PROBLEM REQUIREMENTS:
Of the lines listed below, return exactly those that run from the line containing "ATOM 10 C CA" through the line containing "ATOM 26 C CA", both included.
*** DATASET EXTRACT
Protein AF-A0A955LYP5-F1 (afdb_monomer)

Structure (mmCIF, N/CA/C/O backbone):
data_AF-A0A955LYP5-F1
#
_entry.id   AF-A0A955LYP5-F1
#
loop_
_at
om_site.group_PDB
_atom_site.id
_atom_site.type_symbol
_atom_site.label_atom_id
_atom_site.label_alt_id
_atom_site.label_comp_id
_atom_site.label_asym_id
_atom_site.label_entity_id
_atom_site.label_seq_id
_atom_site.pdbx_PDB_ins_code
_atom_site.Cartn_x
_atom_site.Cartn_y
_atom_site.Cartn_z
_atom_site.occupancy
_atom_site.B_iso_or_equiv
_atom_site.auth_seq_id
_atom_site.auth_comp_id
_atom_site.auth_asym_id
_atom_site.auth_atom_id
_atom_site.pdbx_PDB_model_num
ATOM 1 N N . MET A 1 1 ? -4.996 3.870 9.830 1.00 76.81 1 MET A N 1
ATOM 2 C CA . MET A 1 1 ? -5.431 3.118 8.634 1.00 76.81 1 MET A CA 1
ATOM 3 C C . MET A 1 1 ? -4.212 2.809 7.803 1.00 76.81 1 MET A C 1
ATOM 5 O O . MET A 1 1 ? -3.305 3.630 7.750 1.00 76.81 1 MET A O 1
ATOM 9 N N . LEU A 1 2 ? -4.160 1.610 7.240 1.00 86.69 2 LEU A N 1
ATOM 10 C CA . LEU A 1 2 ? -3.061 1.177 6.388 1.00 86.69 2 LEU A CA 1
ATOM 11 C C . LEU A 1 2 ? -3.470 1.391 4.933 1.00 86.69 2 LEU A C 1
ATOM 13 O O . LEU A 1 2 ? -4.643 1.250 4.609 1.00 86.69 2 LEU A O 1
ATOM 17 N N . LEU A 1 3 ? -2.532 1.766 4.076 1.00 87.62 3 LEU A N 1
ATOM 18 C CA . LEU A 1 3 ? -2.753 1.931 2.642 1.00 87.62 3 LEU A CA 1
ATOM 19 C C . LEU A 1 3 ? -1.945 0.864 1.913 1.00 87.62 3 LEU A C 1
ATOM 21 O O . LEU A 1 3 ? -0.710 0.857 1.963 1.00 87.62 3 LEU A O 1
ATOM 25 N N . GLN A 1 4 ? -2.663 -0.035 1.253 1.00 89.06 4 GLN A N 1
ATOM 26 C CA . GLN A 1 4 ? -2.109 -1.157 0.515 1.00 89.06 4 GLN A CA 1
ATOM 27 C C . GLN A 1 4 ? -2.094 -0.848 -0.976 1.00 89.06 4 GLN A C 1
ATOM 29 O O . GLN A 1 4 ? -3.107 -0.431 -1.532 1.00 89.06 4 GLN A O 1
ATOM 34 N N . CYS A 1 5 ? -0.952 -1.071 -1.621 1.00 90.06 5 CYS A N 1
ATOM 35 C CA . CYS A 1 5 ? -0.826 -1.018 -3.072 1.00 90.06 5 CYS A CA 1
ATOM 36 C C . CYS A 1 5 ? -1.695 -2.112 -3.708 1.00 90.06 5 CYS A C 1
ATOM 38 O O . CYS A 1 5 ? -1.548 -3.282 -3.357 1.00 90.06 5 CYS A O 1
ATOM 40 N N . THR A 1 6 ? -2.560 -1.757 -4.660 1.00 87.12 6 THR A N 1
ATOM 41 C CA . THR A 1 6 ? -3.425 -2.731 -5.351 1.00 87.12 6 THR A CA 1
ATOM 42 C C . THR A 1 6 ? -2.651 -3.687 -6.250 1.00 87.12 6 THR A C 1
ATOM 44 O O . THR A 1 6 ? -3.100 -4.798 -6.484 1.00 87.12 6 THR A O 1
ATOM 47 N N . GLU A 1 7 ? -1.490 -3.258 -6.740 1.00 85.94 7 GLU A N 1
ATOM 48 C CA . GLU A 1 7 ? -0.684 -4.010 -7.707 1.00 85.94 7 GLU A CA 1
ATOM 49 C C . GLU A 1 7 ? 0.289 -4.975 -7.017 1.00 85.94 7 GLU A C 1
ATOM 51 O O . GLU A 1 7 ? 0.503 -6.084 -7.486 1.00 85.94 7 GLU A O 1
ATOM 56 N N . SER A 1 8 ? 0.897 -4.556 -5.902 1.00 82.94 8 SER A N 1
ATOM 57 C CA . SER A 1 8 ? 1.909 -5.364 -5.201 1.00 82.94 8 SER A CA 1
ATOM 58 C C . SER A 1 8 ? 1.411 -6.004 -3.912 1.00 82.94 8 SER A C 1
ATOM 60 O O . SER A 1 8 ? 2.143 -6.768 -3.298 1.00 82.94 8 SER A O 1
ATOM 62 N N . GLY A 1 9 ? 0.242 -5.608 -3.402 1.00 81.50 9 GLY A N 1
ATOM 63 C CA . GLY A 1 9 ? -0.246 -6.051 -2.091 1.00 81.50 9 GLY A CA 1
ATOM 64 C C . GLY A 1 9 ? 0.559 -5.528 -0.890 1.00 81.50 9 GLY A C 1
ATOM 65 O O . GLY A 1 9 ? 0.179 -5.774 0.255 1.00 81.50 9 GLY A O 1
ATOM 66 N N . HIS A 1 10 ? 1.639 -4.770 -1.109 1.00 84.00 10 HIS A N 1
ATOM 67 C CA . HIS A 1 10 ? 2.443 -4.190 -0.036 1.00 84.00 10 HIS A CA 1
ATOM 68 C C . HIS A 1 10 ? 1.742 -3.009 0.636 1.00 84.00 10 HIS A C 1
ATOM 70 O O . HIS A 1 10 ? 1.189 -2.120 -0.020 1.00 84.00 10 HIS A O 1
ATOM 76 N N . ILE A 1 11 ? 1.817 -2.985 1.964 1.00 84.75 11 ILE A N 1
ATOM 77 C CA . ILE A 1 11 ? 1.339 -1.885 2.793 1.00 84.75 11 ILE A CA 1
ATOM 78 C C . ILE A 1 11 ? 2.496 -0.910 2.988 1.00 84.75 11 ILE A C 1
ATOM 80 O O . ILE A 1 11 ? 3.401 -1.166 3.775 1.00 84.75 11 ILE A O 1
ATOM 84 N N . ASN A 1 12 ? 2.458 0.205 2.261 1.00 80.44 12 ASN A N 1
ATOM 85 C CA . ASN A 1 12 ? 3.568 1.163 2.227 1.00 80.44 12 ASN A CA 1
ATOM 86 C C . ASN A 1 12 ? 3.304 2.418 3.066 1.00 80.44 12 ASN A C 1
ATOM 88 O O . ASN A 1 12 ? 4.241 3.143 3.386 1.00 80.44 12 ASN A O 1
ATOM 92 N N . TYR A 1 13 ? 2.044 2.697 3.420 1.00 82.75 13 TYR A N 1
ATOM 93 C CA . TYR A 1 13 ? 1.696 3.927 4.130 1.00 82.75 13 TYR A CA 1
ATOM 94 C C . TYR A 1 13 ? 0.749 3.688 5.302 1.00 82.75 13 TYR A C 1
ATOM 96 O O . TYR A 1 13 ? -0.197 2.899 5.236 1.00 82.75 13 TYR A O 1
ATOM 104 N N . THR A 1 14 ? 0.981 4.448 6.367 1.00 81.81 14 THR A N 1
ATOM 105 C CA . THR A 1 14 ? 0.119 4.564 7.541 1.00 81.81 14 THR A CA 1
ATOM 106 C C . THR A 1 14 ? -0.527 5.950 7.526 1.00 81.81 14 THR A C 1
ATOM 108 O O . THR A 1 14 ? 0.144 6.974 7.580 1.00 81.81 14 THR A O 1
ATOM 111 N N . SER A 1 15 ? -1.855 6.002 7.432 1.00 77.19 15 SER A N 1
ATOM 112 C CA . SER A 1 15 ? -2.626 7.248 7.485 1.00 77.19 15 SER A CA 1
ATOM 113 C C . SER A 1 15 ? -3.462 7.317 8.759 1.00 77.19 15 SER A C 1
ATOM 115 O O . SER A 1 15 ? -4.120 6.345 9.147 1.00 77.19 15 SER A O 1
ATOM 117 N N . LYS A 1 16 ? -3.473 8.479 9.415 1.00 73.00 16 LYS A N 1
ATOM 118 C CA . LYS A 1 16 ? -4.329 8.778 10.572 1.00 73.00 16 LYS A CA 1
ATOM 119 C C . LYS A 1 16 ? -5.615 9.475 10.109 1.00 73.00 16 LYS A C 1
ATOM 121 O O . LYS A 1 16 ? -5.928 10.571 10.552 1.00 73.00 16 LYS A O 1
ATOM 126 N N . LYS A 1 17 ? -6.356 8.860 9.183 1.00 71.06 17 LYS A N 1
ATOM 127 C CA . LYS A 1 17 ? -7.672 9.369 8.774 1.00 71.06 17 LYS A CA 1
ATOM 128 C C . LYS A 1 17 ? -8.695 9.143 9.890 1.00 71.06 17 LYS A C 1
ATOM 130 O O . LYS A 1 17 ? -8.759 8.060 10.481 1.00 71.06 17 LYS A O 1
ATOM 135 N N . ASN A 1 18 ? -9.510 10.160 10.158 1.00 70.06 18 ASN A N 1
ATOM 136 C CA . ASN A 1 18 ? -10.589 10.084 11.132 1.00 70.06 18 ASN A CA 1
******
EXPECTED ANSWER:
ATOM 10 C CA . LEU A 1 2 ? -3.061 1.177 6.388 1.00 86.69 2 LEU A CA 1
ATOM 11 C C . LEU A 1 2 ? -3.470 1.391 4.933 1.00 86.69 2 LEU A C 1
ATOM 13 O O . LEU A 1 2 ? -4.643 1.250 4.609 1.00 86.69 2 LEU A O 1
ATOM 17 N N . LEU A 1 3 ? -2.532 1.766 4.076 1.00 87.62 3 LEU A N 1
ATOM 18 C CA . LEU A 1 3 ? -2.753 1.931 2.642 1.00 87.62 3 LEU A CA 1
ATOM 19 C C . LEU A 1 3 ? -1.945 0.864 1.913 1.00 87.62 3 LEU A C 1
ATOM 21 O O . LEU A 1 3 ? -0.710 0.857 1.963 1.00 87.62 3 LEU A O 1
ATOM 25 N N . GLN A 1 4 ? -2.663 -0.035 1.253 1.00 89.06 4 GLN A N 1
ATOM 26 C CA . GLN A 1 4 ? -2.109 -1.157 0.515 1.00 89.06 4 GLN A CA 1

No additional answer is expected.